1. Objectivity. First, understand and communicate that the Demand Planning and Forecasting process is an exercise in objectivity. The focus is on getting inputs from various sources (stakeholders, customers, functional managers, databases, suppliers, etc.) and deciding whether those inputs add value. For example, if you override a statistical forecast and add 20% to the projection, you should not just assume that you automatically got it right. Instead, be objective and check whether that override increased or decreased forecast accuracy. If you find that your overrides made things worse, you’ve gained something: This informs the process and you know to better scrutinize override decisions in the future.

2.  Teamwork. Recognize that forecasting and demand planning are team sports. Agree on who will captain the team. The captain is responsible for creating the baseline statistical forecasts and supervising the demand planning process. But results depend on everyone on the team making positive contributions, providing data, suggesting alternative methodologies, questioning assumptions, and executing recommended actions. The final results are owned by the company and every single stakeholder.

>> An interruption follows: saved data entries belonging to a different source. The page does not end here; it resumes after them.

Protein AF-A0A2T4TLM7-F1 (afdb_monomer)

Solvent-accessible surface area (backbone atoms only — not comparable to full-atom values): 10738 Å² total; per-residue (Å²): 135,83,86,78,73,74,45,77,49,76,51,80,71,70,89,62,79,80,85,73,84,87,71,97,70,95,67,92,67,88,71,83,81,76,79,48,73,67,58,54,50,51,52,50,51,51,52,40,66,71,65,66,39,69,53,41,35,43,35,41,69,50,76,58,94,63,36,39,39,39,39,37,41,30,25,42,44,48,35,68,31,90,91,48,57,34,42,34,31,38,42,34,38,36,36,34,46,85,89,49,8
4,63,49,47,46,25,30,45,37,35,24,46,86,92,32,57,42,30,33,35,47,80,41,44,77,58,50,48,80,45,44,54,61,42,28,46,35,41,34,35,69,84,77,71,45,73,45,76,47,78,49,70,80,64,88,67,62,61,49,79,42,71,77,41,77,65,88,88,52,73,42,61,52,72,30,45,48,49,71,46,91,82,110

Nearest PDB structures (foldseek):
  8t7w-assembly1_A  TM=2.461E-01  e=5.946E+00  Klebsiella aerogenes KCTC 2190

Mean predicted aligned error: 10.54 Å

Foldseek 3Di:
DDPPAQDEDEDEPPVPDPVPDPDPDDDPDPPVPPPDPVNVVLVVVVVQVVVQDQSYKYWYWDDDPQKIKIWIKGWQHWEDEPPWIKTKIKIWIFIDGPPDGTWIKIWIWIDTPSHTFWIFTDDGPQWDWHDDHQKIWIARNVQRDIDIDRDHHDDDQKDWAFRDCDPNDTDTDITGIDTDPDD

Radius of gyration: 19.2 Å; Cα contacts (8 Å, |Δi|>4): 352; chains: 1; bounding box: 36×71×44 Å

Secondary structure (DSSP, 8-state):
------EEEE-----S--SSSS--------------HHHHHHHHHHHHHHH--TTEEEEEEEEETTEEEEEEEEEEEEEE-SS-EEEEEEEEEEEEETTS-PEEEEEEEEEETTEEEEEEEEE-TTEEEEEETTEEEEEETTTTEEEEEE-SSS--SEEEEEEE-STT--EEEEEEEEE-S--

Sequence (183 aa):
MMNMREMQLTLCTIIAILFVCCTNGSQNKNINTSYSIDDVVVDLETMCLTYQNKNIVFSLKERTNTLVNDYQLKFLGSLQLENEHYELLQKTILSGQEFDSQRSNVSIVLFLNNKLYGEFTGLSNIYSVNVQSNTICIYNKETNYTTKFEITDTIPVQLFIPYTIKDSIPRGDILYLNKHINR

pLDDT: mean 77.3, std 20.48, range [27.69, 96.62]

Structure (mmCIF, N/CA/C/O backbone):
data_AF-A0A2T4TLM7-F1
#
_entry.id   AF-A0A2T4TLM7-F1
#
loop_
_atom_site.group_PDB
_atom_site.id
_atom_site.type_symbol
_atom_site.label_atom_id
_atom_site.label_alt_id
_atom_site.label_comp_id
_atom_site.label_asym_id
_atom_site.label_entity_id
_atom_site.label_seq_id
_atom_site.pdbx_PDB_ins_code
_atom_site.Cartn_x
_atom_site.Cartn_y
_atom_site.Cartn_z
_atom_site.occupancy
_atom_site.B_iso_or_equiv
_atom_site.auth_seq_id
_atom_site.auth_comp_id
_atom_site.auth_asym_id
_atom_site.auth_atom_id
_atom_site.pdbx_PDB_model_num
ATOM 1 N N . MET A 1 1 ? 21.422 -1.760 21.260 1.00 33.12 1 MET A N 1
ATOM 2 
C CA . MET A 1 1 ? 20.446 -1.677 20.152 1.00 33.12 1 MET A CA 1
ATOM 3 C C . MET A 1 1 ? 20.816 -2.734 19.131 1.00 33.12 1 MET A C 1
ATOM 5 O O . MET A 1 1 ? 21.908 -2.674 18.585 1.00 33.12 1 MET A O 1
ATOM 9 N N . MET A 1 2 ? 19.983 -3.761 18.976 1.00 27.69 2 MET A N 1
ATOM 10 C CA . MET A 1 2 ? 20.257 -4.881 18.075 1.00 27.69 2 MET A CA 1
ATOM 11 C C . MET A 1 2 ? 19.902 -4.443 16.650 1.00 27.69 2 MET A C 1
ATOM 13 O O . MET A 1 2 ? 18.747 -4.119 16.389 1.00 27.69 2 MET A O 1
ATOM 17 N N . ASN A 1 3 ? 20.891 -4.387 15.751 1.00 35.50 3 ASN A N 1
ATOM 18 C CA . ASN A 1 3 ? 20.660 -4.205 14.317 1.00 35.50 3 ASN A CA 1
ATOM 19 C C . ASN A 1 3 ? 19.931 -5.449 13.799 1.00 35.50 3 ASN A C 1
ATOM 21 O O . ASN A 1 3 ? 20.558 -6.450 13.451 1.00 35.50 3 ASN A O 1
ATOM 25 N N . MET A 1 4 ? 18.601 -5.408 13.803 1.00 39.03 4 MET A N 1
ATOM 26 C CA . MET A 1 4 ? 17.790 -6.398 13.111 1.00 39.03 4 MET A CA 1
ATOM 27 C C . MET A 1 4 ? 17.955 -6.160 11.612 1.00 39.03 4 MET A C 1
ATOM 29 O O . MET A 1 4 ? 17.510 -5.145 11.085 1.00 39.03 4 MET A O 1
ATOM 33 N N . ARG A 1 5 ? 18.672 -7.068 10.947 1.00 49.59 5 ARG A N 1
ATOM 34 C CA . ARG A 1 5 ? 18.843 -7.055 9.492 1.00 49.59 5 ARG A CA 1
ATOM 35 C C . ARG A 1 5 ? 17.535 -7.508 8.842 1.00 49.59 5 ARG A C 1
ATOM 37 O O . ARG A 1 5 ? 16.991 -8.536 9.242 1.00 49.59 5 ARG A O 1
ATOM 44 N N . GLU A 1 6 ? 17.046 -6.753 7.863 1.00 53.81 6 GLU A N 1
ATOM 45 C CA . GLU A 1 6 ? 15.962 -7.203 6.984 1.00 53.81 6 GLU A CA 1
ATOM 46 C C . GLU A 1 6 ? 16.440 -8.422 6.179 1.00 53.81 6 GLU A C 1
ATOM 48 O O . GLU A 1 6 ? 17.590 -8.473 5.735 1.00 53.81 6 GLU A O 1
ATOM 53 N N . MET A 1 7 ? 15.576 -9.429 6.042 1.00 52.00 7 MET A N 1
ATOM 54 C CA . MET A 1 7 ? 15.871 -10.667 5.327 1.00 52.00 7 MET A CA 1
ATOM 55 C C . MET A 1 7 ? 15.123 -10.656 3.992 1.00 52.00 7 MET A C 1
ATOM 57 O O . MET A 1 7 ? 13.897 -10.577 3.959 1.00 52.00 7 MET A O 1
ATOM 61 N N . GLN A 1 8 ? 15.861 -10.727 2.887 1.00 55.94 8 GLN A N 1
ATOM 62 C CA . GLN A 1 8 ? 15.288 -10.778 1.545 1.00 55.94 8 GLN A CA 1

3. Measurement. Don’t fixate on industry forecast accuracy benchmarks. Every SKU has its own level of “forecastability”, and you may be managing any number of difficult items. Instead, create your own benchmarks based on a sequence of increasingly advanced forecasting methods. Advanced statistical forecasts may seem dauntingly complex at first, so start simple with a basic method, such as forecasting the historical average demand. Then measure how close that simple forecast comes to the actual observed demand. Work up from there to techniques that deal with complications like trend and seasonality. Measure progress using accuracy metrics calculated by your software, such as the mean absolute percentage error (MAPE). This will allow your company to get a little bit better each forecast cycle.

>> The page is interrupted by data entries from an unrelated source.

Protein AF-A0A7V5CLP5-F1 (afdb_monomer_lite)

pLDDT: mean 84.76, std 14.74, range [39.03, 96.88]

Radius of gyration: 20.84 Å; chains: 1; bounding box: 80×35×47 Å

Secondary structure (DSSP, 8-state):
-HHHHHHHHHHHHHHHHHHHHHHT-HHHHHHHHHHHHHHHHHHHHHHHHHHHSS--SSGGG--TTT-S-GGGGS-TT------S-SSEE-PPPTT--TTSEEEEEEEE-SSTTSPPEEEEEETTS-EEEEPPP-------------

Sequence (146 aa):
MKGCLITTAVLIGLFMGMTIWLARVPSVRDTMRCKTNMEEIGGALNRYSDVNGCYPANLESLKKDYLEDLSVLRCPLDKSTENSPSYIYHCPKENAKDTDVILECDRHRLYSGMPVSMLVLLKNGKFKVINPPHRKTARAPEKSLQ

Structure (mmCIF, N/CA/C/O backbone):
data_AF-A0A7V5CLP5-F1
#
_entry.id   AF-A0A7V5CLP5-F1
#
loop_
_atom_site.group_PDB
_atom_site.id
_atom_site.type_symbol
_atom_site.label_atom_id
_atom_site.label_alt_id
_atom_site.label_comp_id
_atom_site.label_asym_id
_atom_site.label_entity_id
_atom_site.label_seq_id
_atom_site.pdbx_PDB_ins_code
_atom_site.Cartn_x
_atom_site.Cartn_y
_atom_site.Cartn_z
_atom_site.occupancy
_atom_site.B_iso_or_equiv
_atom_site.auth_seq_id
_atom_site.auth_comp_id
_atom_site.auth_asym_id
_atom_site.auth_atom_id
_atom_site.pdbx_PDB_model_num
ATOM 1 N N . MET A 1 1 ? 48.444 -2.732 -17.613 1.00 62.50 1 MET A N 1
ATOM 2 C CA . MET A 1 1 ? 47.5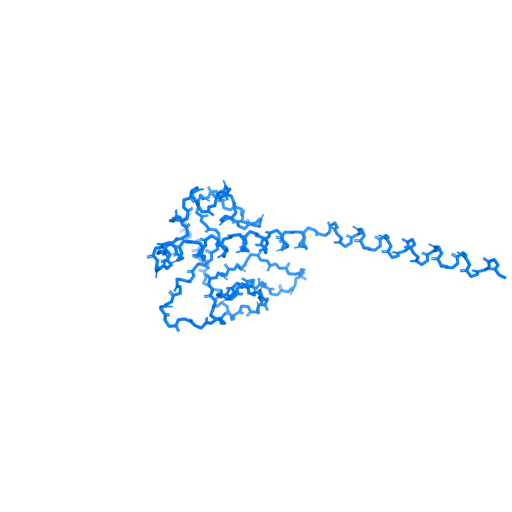15 -1.907 -16.797 1.00 62.50 1 MET A CA 1
ATOM 3 C C . MET A 1 1 ? 46.355 -1.282 -17.584 1.00 62.50 1 MET A C 1
ATOM 5 O O . MET A 1 1 ? 45.291 -1.139 -17.004 1.00 62.50 1 MET A O 1
ATOM 9 N N . LYS A 1 2 ? 46.483 -0.967 -18.886 1.00 73.31 2 LYS A N 1
ATOM 10 C CA . LYS A 1 2 ? 45.394 -0.348 -19.680 1.00 73.31 2 LYS A CA 1
ATOM 11 C C . LYS A 1 2 ? 44.160 -1.247 -19.908 1.00 73.31 2 LYS A C 1
ATOM 13 O O . LYS A 1 2 ? 43.048 -0.741 -19.937 1.00 73.31 2 LYS A O 1
ATOM 18 N N . GLY A 1 3 ? 44.340 -2.569 -20.000 1.00 76.12 3 GLY A N 1
ATOM 19 C CA . GLY A 1 3 ? 43.232 -3.512 -20.231 1.00 76.12 3 GLY A CA 1
ATOM 20 C C . GLY A 1 3 ? 42.200 -3.577 -19.096 1.00 76.12 3 GLY A C 1
ATOM 21 O O . GLY A 1 3 ? 41.012 -3.657 -19.372 1.00 76.12 3 GLY A O 1
ATOM 22 N N . CYS A 1 4 ? 42.636 -3.455 -17.835 1.00 85.69 4 CYS A N 1
ATOM 23 C CA . CYS A 1 4 ? 41.749 -3.530 -16.666 1.00 85.69 4 CYS A CA 1
ATOM 24 C C . CYS A 1 4 ? 40.776 -2.336 -16.588 1.00 85.69 4 CYS A C 1
ATOM 26 O O . CYS A 1 4 ? 39.615 -2.488 -16.218 1.00 85.69 4 CYS A O 1
ATOM 28 N N . LEU A 1 5 ? 41.238 -1.153 -17.005 1.00 87.50 5 LEU A N 1
ATOM 29 C CA . LEU A 1 5 ? 40.474 0.097 -16.954 1.00 87.50 5 LEU A CA 1
ATOM 30 C C . LEU A 1 5 ? 39.357 0.137 -18.011 1.00 87.50 5 LEU A C 1
ATOM 32 O O . LEU A 1 5 ? 38.277 0.668 -17.770 1.00 87.50 5 LEU A O 1
ATOM 36 N N . ILE A 1 6 ? 39.599 -0.474 -19.173 1.00 90.12 6 ILE A N 1
ATOM 37 C CA . ILE A 1 6 ? 38.592 -0.591 -20.234 1.00 90.12 6 ILE A CA 1
ATOM 38 C C . ILE A 1 6 ? 37.502 -1.580 -19.809 1.00 90.12 6 ILE A C 1
ATOM 40 O O . ILE A 1 6 ? 36.316 -1.282 -19.937 1.00 90.12 6 ILE A O 1
ATOM 44 N N . THR A 1 7 ? 37.882 -2.731 -19.244 1.00 91.50 7 THR A N 1
ATOM 45 C CA . THR A 1 7 ? 36.909 -3.732 -18.787 1.00 91.50 7 THR A CA 1
ATOM 46 C C . THR A 1 7 ? 36.011 -3.209 -17.670 1.00 91.50 7 THR A C 1
ATOM 48 O O . THR A 1 7 ? 34.805 -3.440 -17.712 1.00 91.50 7 THR A O 1
ATOM 51 N N . THR A 1 8 ? 36.547 -2.457 -16.703 1.00 92.88 8 THR A N 1
ATOM 52 C CA . THR A 1 8 ? 35.726 -1.879 -15.628 1.00 92.88 8 THR A CA 1
ATOM 53 C C . THR A 1 8 ? 34.760 -0.822 -16.151 1.00 92.88 8 THR A C 1
ATOM 55 O O . THR A 1 8 ? 33.591 -0.848 -15.777 1.00 92.88 8 THR A O 1
ATOM 58 N N . ALA A 1 9 ? 35.197 0.054 -17.060 1.00 93.81 9 ALA A N 1
ATOM 59 C CA . ALA A 1 9 ? 34.320 1.059 -17.662 1.00 93.81 9 ALA A CA 1
ATOM 60 C C . ALA A 1 9 ? 33.146 0.424 -18.432 1.00 93.81 9 ALA A C 1
ATOM 62 O O . ALA A 1 9 ? 32.005 0.864 -18.287 1.00 93.81 9 ALA A O 1
ATOM 63 N N . VAL A 1 10 ? 33.401 -0.647 -19.194 1.00 94.69 10 VAL A N 1
ATOM 64 C CA . VAL A 1 10 ? 32.349 -1.380 -19.920 1.00 94.69 10 VAL A CA 1
ATOM 65 C C . VAL A 1 10 ? 31.375 -2.061 -18.956 1.00 94.69 10 VAL A C 1
ATOM 67 O O . VAL A 1 10 ? 30.165 -1.950 -19.142 1.00 94.69 10 VAL A O 1
ATOM 70 N N . LEU A 1 11 ? 31.872 -2.713 -17.899 1.00 94.69 11 LEU A N 1
ATOM 71 C CA . LEU A 1 11 ? 31.016 -3.359 -16.896 1.00 94.69 11 LEU A CA 1
ATOM 72 C C . LEU A 1 11 ? 30.118 -2.350 -16.172 1.00 94.69 11 LEU A C 1
ATOM 74 O O . LEU A 1 11 ? 28.927 -2.603 -15.995 1.00 94.69 11 LEU A O 1
ATOM 78 N N . ILE A 1 12 ? 30.664 -1.188 -15.807 1.00 94.50 12 ILE A N 1
ATOM 79 C CA . ILE A 1 12 ? 29.898 -0.104 -15.183 1.00 94.50 12 ILE A CA 1
ATOM 80 C C . ILE A 1 12 ? 28.832 0.422 -16.152 1.00 94.50 12 ILE A C 1
ATOM 82 O O . ILE A 1 12 ? 27.677 0.573 -15.759 1.00 94.50 12 ILE A O 1
ATOM 86 N N . GLY A 1 13 ? 29.187 0.646 -17.422 1.00 95.06 13 GLY A N 1
ATOM 87 C CA . GLY A 1 13 ? 28.245 1.100 -18.447 1.00 95.06 13 GLY A CA 1
ATOM 88 C C . GLY A 1 13 ? 27.093 0.117 -18.678 1.00 95.06 13 GLY A C 1
ATOM 89 O O . GLY A 1 13 ? 25.935 0.530 -18.728 1.00 95.06 13 GLY A O 1
ATOM 90 N N . LEU A 1 14 ? 27.385 -1.187 -18.742 1.00 94.44 14 LEU A N 1
ATOM 91 C CA . LEU A 1 14 ? 26.364 -2.234 -18.862 1.00 94.44 14 LEU A CA 1
ATOM 92 C C . LEU A 1 14 ? 25.453 -2.287 -17.630 1.00 94.44 14 LEU A C 1
ATOM 94 O O . LEU A 1 14 ? 24.233 -2.372 -17.774 1.00 94.44 14 LEU A O 1
ATOM 98 N N . PHE A 1 15 ? 26.021 -2.183 -16.427 1.00 94.44 15 PHE A N 1
ATOM 99 C CA . PHE A 1 15 ? 25.249 -2.169 -15.184 1.00 94.44 15 PHE A CA 1
ATOM 100 C C . PHE A 1 15 ? 24.339 -0.932 -15.080 1.00 94.44 15 PHE A C 1
ATOM 102 O O . PHE A 1 15 ? 23.153 -1.051 -14.761 1.00 94.44 15 PHE A O 1
ATOM 109 N N . MET A 1 16 ? 24.852 0.257 -15.414 1.00 93.06 16 MET A N 1
ATOM 110 C CA . MET A 1 16 ? 24.049 1.485 -15.486 1.00 93.06 16 MET A CA 1
ATOM 111 C C . MET A 1 16 ? 22.944 1.375 -16.548 1.00 93.06 16 MET A C 1
ATOM 113 O O . MET A 1 16 ? 21.797 1.727 -16.282 1.00 93.06 16 MET A O 1
ATOM 117 N N . GLY A 1 17 ? 23.245 0.827 -17.729 1.00 92.00 17 GLY A N 1
ATOM 118 C CA . GLY A 1 17 ? 22.243 0.599 -18.774 1.00 92.00 17 GLY A CA 1
ATOM 119 C C . GLY A 1 17 ? 21.127 -0.352 -18.329 1.00 92.00 17 GLY A C 1
ATOM 120 O O . GLY A 1 17 ? 19.946 -0.051 -18.513 1.00 92.00 17 GLY A O 1
ATOM 121 N N . MET A 1 18 ? 21.487 -1.465 -17.680 1.00 88.19 18 MET A N 1
ATOM 122 C CA . MET A 1 18 ? 20.534 -2.456 -17.169 1.00 88.19 18 MET A CA 1
ATOM 123 C C . MET A 1 18 ? 19.631 -1.879 -16.072 1.00 88.19 18 MET A C 1
ATOM 125 O O . MET A 1 18 ? 18.416 -2.069 -16.110 1.00 88.19 18 MET A O 1
ATOM 129 N N . THR A 1 19 ? 20.195 -1.143 -15.112 1.00 84.56 19 THR A N 1
ATOM 130 C CA . THR A 1 19 ? 19.413 -0.522 -14.028 1.00 84.56 19 THR A CA 1
ATOM 131 C C . THR A 1 19 ? 18.443 0.540 -14.550 1.00 84.56 19 THR A C 1
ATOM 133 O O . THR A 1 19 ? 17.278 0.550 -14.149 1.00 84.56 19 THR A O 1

4. Tempo. Then focus efforts on making forecasting a standalone process that isn’t combined with the complex process of inventory optimization. Inventory management is built on a foundation of sound demand forecasting, but it is focused on other topics: what to purchase, when to purchase, minimum order quantities, safety stocks, inventory levels, supplier lead times, etc. Let inventory management go to later. First build up “forecasting muscle” by creating, reviewing, and evolving the forecasting process to have a regular cadence. When your process is sufficiently matured, catch up with the increasing speed of business by increasing the tempo of your forecasting process to at least a monthly cadence.

Remarks

Revising a company’s forecasting process can be a major step. Sometimes it happens when there is executive turnover, sometimes when there is a new ERP system, sometimes when there is new forecasting software. Whatever the precipitating event, this change is an opportunity to rethink and refine whatever process you had before. But trying to eat the whole elephant in one go is a mistake. In this blog, we’ve outlined some discrete steps you can take to make for a successful evolution to a better forecasting process.